* **Try it**: For the material below, output exactly the span from the line with "ATOM 288 C C" to the line with "ATOM 324 C C", including both, and nothing besides.

* **Material provided**:

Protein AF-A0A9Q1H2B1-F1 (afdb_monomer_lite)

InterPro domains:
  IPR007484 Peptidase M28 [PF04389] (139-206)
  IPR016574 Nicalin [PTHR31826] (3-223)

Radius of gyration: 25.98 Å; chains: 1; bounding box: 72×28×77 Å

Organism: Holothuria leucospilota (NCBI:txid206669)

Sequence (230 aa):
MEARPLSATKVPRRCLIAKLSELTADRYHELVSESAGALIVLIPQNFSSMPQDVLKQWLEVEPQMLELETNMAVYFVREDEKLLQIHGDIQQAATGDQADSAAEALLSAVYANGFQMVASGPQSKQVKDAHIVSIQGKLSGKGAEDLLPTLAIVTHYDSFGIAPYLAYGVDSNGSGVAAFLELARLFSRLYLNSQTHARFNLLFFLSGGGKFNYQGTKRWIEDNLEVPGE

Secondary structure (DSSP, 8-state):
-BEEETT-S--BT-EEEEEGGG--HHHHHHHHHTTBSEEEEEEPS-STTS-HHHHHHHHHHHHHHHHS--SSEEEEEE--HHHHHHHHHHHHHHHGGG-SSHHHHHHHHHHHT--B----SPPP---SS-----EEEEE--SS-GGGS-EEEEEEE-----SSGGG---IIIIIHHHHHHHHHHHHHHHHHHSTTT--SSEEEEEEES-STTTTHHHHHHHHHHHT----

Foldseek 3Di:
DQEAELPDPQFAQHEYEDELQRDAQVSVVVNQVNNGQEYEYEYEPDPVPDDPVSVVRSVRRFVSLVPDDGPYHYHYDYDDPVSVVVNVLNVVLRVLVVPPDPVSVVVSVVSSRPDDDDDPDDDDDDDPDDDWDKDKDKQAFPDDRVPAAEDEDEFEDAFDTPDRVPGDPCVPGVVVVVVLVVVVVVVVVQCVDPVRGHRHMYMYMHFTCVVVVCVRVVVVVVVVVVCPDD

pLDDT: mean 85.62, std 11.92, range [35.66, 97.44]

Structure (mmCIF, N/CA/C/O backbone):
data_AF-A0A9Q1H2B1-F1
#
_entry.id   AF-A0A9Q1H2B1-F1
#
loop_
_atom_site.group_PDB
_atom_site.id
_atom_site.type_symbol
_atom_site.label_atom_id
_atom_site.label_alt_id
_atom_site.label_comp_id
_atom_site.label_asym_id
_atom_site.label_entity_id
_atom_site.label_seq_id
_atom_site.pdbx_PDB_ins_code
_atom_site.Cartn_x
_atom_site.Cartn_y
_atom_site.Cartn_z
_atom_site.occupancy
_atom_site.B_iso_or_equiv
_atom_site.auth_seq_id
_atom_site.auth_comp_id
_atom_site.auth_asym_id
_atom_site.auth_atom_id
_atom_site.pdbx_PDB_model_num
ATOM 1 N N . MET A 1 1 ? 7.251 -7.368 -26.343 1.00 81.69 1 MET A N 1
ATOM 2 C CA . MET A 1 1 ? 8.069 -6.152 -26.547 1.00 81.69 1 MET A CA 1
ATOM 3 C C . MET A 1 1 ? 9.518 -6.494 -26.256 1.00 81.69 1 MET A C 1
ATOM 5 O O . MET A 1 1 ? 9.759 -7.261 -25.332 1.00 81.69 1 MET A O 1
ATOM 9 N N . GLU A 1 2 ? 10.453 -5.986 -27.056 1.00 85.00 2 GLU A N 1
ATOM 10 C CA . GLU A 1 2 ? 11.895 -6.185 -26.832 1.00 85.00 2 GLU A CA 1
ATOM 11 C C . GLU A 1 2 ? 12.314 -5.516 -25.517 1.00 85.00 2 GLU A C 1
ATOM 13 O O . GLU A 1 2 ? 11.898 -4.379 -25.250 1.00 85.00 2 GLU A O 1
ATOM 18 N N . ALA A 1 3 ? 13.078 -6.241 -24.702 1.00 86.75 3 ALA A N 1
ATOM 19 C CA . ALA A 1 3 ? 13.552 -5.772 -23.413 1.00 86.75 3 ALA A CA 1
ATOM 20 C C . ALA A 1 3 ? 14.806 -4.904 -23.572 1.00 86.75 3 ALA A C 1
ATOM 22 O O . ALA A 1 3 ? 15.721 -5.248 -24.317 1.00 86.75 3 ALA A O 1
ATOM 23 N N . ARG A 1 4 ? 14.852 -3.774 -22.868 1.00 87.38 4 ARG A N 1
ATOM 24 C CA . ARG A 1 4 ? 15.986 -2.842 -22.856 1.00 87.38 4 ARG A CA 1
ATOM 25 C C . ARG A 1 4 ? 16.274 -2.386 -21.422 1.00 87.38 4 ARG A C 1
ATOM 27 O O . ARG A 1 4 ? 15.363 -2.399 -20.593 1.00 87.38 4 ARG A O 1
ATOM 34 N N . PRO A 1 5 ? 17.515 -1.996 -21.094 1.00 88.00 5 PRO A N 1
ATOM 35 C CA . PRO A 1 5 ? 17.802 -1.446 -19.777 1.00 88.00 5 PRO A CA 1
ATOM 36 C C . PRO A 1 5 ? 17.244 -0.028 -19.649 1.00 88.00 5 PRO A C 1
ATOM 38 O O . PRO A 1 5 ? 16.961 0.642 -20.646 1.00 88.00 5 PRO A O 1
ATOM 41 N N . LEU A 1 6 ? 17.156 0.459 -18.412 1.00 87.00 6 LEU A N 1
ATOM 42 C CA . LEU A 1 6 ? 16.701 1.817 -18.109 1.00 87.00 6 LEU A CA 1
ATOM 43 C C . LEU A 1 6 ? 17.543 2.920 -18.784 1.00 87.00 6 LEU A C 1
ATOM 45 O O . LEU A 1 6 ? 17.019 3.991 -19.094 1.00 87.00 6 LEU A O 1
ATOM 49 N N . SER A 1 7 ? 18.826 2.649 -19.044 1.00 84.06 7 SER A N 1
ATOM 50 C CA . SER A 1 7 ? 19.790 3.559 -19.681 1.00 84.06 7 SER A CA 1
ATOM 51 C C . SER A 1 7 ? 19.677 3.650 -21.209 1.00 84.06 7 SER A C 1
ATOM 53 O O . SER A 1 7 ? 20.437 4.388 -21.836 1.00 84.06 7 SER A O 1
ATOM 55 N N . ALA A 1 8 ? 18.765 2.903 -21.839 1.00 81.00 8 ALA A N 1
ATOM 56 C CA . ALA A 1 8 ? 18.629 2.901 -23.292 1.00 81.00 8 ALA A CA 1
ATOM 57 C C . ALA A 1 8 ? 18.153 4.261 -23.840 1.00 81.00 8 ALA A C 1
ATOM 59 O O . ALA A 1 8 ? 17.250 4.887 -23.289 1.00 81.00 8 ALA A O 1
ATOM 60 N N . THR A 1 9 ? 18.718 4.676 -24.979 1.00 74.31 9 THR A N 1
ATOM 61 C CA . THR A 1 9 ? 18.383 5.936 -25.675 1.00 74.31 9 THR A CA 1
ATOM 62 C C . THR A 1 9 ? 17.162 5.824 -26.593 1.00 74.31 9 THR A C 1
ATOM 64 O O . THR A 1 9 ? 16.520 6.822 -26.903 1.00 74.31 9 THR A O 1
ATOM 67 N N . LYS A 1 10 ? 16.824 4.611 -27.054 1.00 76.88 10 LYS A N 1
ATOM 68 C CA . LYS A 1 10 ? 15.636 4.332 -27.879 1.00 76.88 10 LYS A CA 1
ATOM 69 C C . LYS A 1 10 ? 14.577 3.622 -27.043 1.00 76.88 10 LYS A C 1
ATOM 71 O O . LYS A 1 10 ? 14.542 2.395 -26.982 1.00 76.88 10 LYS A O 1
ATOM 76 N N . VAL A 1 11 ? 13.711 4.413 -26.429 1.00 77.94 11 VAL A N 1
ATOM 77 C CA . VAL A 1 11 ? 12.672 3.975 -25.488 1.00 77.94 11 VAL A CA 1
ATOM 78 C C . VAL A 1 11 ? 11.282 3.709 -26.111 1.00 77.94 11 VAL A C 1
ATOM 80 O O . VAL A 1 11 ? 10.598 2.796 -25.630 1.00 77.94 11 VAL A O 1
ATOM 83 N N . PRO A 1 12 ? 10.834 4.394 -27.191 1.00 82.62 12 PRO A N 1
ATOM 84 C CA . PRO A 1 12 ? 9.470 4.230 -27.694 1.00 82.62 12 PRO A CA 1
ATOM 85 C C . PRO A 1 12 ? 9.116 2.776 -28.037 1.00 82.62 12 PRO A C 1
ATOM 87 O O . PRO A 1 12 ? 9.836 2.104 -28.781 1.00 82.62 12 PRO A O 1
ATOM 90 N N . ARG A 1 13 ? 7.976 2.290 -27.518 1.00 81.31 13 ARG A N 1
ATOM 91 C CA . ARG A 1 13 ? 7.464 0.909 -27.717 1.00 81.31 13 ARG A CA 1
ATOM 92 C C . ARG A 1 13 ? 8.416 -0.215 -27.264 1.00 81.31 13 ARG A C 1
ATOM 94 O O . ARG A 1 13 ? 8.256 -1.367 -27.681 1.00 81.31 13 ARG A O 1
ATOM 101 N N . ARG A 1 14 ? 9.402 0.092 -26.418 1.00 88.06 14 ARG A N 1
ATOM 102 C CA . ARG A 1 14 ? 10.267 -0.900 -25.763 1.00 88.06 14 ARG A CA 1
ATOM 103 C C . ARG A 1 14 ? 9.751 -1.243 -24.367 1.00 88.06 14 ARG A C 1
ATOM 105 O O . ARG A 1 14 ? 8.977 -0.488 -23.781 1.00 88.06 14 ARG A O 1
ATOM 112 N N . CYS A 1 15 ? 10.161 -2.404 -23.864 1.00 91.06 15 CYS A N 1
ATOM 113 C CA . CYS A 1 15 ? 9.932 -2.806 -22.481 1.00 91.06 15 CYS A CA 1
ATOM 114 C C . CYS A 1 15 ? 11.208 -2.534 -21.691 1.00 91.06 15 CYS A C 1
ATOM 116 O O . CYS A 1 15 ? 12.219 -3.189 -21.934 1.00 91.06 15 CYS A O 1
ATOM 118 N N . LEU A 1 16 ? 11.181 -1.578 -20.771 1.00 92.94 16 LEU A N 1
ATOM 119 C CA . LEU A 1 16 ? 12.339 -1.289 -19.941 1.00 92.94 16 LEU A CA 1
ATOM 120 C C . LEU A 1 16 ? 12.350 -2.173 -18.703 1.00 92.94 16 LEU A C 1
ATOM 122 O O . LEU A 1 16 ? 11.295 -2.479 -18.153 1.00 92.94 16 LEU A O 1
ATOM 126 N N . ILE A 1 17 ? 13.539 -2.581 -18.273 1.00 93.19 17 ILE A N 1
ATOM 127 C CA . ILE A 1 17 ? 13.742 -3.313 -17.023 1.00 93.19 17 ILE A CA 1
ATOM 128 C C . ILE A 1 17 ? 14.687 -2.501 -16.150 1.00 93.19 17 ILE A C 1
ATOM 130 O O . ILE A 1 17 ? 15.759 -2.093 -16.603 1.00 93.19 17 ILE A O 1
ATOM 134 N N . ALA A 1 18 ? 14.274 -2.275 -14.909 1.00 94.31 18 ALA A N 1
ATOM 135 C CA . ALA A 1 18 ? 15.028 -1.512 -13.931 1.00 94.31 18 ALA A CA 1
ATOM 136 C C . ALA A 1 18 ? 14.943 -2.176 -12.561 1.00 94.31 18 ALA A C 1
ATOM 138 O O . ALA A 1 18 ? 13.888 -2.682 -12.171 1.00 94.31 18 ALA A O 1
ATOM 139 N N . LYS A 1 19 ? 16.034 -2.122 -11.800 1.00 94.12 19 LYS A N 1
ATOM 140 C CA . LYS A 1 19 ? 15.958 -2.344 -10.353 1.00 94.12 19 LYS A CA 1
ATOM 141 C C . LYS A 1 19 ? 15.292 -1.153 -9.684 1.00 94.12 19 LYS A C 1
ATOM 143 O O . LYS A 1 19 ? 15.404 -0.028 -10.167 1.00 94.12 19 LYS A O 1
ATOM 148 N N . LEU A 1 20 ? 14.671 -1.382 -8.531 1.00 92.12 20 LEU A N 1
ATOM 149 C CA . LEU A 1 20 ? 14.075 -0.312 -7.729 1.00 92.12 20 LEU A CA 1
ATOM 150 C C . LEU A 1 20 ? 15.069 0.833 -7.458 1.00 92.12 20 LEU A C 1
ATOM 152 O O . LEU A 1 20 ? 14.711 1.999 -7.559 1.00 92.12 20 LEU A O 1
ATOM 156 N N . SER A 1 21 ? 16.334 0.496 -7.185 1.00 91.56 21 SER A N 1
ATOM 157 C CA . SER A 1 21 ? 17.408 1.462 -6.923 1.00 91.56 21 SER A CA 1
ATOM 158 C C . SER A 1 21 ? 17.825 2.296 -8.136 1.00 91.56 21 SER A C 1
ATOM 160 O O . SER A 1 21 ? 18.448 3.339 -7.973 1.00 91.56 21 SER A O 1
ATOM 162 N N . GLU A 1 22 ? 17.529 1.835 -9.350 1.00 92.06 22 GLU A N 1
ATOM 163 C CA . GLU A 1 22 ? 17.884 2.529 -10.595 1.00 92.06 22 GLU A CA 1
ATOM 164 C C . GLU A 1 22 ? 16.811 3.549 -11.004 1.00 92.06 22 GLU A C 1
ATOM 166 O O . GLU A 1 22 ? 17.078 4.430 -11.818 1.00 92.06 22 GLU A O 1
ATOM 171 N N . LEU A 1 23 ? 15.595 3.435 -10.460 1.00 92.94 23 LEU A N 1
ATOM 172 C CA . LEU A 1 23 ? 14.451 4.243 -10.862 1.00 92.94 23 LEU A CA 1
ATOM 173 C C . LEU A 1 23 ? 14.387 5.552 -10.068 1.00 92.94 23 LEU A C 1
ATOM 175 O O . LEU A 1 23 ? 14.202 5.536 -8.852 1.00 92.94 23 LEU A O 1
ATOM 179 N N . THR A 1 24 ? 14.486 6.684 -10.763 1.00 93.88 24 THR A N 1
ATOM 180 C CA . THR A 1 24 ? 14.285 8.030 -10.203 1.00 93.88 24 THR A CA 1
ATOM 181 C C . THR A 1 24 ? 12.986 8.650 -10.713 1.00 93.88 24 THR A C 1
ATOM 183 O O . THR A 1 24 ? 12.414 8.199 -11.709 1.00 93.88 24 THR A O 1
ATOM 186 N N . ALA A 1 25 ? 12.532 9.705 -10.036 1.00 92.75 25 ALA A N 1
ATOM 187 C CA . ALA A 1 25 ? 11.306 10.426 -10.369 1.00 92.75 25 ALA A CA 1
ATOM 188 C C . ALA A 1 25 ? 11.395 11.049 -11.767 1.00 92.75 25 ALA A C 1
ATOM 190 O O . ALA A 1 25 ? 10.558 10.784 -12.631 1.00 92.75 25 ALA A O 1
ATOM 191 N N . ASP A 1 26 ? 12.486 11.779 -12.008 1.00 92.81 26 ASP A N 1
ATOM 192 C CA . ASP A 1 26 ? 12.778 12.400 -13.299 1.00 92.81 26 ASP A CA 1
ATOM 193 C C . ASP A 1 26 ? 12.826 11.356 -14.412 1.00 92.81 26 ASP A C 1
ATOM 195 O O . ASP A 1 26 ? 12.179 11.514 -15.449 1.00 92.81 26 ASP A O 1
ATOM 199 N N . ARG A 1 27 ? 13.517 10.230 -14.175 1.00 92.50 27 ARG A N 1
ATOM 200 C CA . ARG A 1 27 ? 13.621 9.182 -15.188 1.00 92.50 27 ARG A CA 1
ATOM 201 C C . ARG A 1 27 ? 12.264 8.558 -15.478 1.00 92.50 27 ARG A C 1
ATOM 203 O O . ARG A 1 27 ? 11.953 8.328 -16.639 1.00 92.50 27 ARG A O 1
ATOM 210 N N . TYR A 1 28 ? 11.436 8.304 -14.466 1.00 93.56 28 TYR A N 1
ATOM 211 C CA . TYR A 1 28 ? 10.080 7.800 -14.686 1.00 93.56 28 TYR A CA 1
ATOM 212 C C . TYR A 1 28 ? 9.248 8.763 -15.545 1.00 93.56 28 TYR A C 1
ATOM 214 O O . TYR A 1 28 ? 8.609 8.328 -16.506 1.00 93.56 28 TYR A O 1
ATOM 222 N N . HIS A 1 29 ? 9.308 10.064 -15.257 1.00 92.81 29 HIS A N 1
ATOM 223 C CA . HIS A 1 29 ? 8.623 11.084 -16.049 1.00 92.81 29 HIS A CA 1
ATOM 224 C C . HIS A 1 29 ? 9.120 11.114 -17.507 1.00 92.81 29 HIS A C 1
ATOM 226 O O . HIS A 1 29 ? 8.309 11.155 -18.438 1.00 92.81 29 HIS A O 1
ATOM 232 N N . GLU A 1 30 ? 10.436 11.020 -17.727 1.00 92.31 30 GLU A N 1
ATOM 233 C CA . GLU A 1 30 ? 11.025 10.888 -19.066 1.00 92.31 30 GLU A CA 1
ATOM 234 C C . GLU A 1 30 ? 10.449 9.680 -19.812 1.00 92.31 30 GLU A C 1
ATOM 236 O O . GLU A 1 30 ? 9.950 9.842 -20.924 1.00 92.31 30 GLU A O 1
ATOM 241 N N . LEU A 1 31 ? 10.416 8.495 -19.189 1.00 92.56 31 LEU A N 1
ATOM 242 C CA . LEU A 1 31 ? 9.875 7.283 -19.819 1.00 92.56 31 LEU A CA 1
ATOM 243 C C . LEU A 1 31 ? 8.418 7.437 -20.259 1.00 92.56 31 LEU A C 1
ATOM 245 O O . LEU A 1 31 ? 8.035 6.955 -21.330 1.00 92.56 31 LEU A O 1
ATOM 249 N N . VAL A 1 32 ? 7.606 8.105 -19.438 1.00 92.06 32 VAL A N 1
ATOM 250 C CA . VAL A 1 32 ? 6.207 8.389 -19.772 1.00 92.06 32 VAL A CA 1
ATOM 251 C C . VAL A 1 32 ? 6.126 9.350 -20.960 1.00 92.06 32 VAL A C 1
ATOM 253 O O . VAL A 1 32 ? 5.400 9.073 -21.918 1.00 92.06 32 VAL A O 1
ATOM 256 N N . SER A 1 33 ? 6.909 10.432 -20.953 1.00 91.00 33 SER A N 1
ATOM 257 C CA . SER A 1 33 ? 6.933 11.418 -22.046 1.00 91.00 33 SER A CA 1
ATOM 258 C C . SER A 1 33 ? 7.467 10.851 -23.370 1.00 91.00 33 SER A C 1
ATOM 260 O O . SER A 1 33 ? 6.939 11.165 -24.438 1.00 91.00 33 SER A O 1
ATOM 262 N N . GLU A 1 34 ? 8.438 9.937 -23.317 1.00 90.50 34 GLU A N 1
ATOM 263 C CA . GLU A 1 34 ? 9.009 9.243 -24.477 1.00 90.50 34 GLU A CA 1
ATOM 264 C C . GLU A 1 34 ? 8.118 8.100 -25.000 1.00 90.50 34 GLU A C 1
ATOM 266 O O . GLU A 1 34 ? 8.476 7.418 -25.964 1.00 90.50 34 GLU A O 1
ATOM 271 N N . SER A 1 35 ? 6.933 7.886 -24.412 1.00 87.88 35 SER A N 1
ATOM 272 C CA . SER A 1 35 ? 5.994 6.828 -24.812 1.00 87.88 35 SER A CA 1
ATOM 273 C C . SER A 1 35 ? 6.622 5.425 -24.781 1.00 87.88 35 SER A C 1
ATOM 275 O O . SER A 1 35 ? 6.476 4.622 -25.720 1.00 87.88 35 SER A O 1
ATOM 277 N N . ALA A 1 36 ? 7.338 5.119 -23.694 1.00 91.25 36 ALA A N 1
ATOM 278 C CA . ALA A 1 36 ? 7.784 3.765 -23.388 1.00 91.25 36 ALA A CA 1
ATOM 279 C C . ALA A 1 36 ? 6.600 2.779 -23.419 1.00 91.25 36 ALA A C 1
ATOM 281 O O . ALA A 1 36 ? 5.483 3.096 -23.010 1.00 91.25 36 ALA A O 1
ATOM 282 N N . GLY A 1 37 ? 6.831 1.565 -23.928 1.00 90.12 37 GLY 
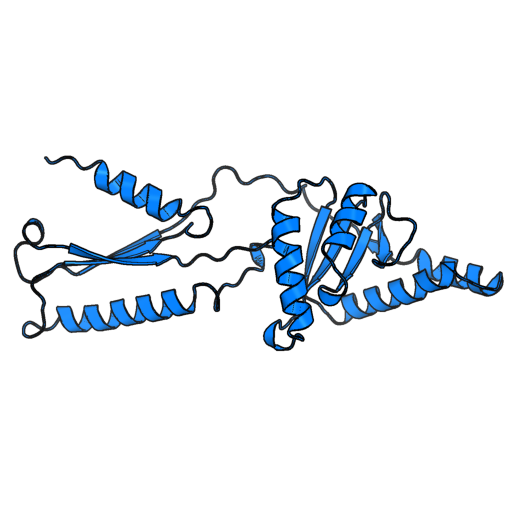A N 1
ATOM 283 C CA . GLY A 1 37 ? 5.765 0.568 -24.061 1.00 90.12 37 GLY A CA 1
ATOM 284 C C . GLY A 1 37 ? 5.410 -0.099 -22.732 1.00 90.12 37 GLY A C 1
ATOM 285 O O . GLY A 1 37 ? 4.236 -0.302 -22.422 1.00 90.12 37 GLY A O 1
ATOM 286 N N . ALA A 1 38 ? 6.428 -0.442 -21.944 1.00 92.44 38 ALA A N 1
ATOM 287 C CA . ALA A 1 38 ? 6.270 -0.982 -20.600 1.00 92.44 38 ALA A CA 1
ATOM 288 C C . ALA A 1 38 ? 7.511 -0.725 -19.742 1.00 92.44 38 ALA A C 1
ATOM 290 O O . ALA A 1 38 ? 8.611 -0.569 -20.272 1.00 92.44 38 ALA A O 1
ATOM 291 N N . LEU A 1 39 ? 7.332 -0.768 -18.425 1.00 94.25 39 LEU A N 1
ATOM 292 C CA . LEU A 1 39 ? 8.391 -0.748 -17.423 1.00 94.25 39 LEU A CA 1
ATOM 293 C C . LEU A 1 39 ? 8.210 -1.944 -16.484 1.00 94.25 39 LEU A C 1
ATOM 295 O O . LEU A 1 39 ? 7.139 -2.132 -15.915 1.00 94.25 39 LEU A O 1
ATOM 299 N N . ILE A 1 40 ? 9.255 -2.745 -16.313 1.00 94.50 40 ILE A N 1
ATOM 300 C CA . ILE A 1 40 ? 9.338 -3.810 -15.315 1.00 94.50 40 ILE A CA 1
ATOM 301 C C . ILE A 1 40 ? 10.275 -3.326 -14.213 1.00 94.50 40 ILE A C 1
ATOM 303 O O . ILE A 1 40 ? 11.462 -3.106 -14.455 1.00 94.50 40 ILE A O 1
ATOM 307 N N . VAL A 1 41 ? 9.737 -3.179 -13.008 1.00 95.38 41 VAL A N 1
ATOM 308 C CA . VAL A 1 41 ? 10.486 -2.796 -11.814 1.00 95.38 41 VAL A CA 1
ATOM 309 C C . VAL A 1 41 ? 10.769 -4.047 -10.990 1.00 95.38 41 VAL A C 1
ATOM 311 O O . VAL A 1 41 ? 9.845 -4.726 -10.527 1.00 95.38 41 VAL A O 1
ATOM 314 N N . LEU A 1 42 ? 12.053 -4.351 -10.815 1.00 94.69 42 LEU A N 1
ATOM 315 C CA . LEU A 1 42 ? 12.528 -5.420 -9.946 1.00 94.69 42 LEU A CA 1
ATOM 316 C C . LEU A 1 42 ? 12.571 -4.901 -8.504 1.00 94.69 42 LEU A C 1
ATOM 318 O O . LEU A 1 42 ? 13.297 -3.955 -8.193 1.00 94.69 42 LEU A O 1
ATOM 322 N N . ILE A 1 43 ? 11.760 -5.505 -7.642 1.00 92.62 43 ILE A N 1
ATOM 323 C CA . ILE A 1 43 ? 11.640 -5.178 -6.222 1.00 92.62 43 ILE A CA 1
ATOM 324 C C . ILE A 1 43 ? 12.509 -6.148 -5.415 1.00 92.62 43 ILE A C 1
ATOM 326 O O . ILE A 1 43 ? 12.350 -7.361 -5.578 1.00 92.62 43 ILE A O 1
ATOM 330 N N . PRO A 1 44 ? 13.358 -5.674 -4.489 1.00 91.31 44 PRO A N 1
ATOM 331 C CA . PRO A 1 44 ? 14.143 -6.556 -3.629 1.00 91.31 44 PRO A CA 1
ATOM 332 C C . PRO A 1 44 ? 13.265 -7.502 -2.808 1.00 91.31 44 PRO A C 1
ATOM 334 O O . PRO A 1 44 ? 12.148 -7.174 -2.405 1.00 91.31 44 PRO A O 1
ATOM 337 N N . GLN A 1 45 ? 13.809 -8.665 -2.457 1.00 87.69 45 GLN A N 1
ATOM 338 C CA . GLN A 1 45 ? 13.137 -9.570 -1.516 1.00 87.69 45 GLN A CA 1
ATOM 339 C C . GLN A 1 45 ? 13.003 -8.958 -0.115 1.00 87.69 45 GLN A C 1
ATOM 341 O O . GLN A 1 45 ? 12.051 -9.261 0.604 1.00 87.69 45 GLN A O 1
ATOM 346 N N . ASN A 1 46 ? 13.952 -8.100 0.272 1.00 84.81 46 ASN A N 1
ATOM 347 C CA . ASN A 1 46 ? 13.988 -7.477 1.585 1.00 84.81 46 ASN A CA 1
ATOM 348 C C . ASN A 1 46 ? 14.311 -5.978 1.486 1.00 84.81 46 ASN A C 1
ATOM 350 O O . ASN A 1 46 ? 15.422 -5.585 1.132 1.00 84.81 46 ASN A O 1
ATOM 354 N N . PHE A 1 47 ? 13.338 -5.143 1.849 1.00 82.44 47 PHE A N 1
ATOM 355 C CA . PHE A 1 47 ? 13.506 -3.691 1.933 1.00 82.44 47 PHE A CA 1
ATOM 356 C C . PHE A 1 47 ? 14.357 -3.264 3.134 1.00 82.44 47 PHE A C 1
ATOM 358 O O . PHE A 1 47 ? 15.032 -2.244 3.070 1.00 82.44 47 PHE A O 1
ATOM 365 N N . SER A 1 48 ? 14.383 -4.041 4.221 1.00 81.44 48 SER A N 1
ATOM 366 C CA . SER A 1 48 ? 15.144 -3.697 5.431 1.00 81.44 48 SER A CA 1
ATOM 367 C C . SER A 1 48 ? 16.657 -3.742 5.219 1.00 81.44 48 SER A C 1
ATOM 369 O O . SER A 1 48 ? 17.394 -3.104 5.963 1.00 81.44 48 SER A O 1
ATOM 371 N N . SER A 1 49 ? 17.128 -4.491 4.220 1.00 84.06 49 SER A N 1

* **Answer to this exercise**:
ATOM 288 C C . ALA A 1 38 ? 7.511 -0.725 -19.742 1.00 92.44 38 ALA A C 1
ATOM 290 O O . ALA A 1 38 ? 8.611 -0.569 -20.272 1.00 92.44 38 ALA A O 1
ATOM 291 N N . LEU A 1 39 ? 7.332 -0.768 -18.425 1.00 94.25 39 LEU A N 1
ATOM 292 C CA . LEU A 1 39 ? 8.391 -0.748 -17.423 1.00 94.25 39 LEU A CA 1
ATOM 293 C C . LEU A 1 39 ? 8.210 -1.944 -16.484 1.00 94.25 39 LEU A C 1
ATOM 295 O O . LEU A 1 39 ? 7.139 -2.132 -15.915 1.00 94.25 39 LEU A O 1
ATOM 299 N N . ILE A 1 40 ? 9.255 -2.745 -16.313 1.00 94.50 40 ILE A N 1
ATOM 300 C CA . ILE A 1 40 ? 9.338 -3.810 -15.315 1.00 94.50 40 ILE A CA 1
ATOM 301 C C . ILE A 1 40 ? 10.275 -3.326 -14.213 1.00 94.50 40 ILE A C 1
ATOM 303 O O . ILE A 1 40 ? 11.462 -3.106 -14.455 1.00 94.50 40 ILE A O 1
ATOM 307 N N . VAL A 1 41 ? 9.737 -3.179 -13.008 1.00 95.38 41 VAL A N 1
ATOM 308 C CA . VAL A 1 41 ? 10.486 -2.796 -11.814 1.00 95.38 41 VAL A CA 1
ATOM 309 C C . VAL A 1 41 ? 10.769 -4.047 -10.990 1.00 95.38 41 VAL A C 1
ATOM 311 O O . VAL A 1 41 ? 9.845 -4.726 -10.527 1.00 95.38 41 VAL A O 1
ATOM 314 N N . LEU A 1 42 ? 12.053 -4.351 -10.815 1.00 94.69 42 LEU A N 1
ATOM 315 C CA . LEU A 1 42 ? 12.528 -5.420 -9.946 1.00 94.69 42 LEU A CA 1
ATOM 316 C C . LEU A 1 42 ? 12.571 -4.901 -8.504 1.00 94.69 42 LEU A C 1
ATOM 318 O O . LEU A 1 42 ? 13.297 -3.955 -8.193 1.00 94.69 42 LEU A O 1
ATOM 322 N N . ILE A 1 43 ? 11.760 -5.505 -7.642 1.00 92.62 43 ILE A N 1
ATOM 323 C CA . ILE A 1 43 ? 11.640 -5.178 -6.222 1.00 92.62 43 ILE A CA 1
ATOM 324 C C . ILE A 1 43 ? 12.509 -6.148 -5.415 1.00 92.62 43 ILE A C 1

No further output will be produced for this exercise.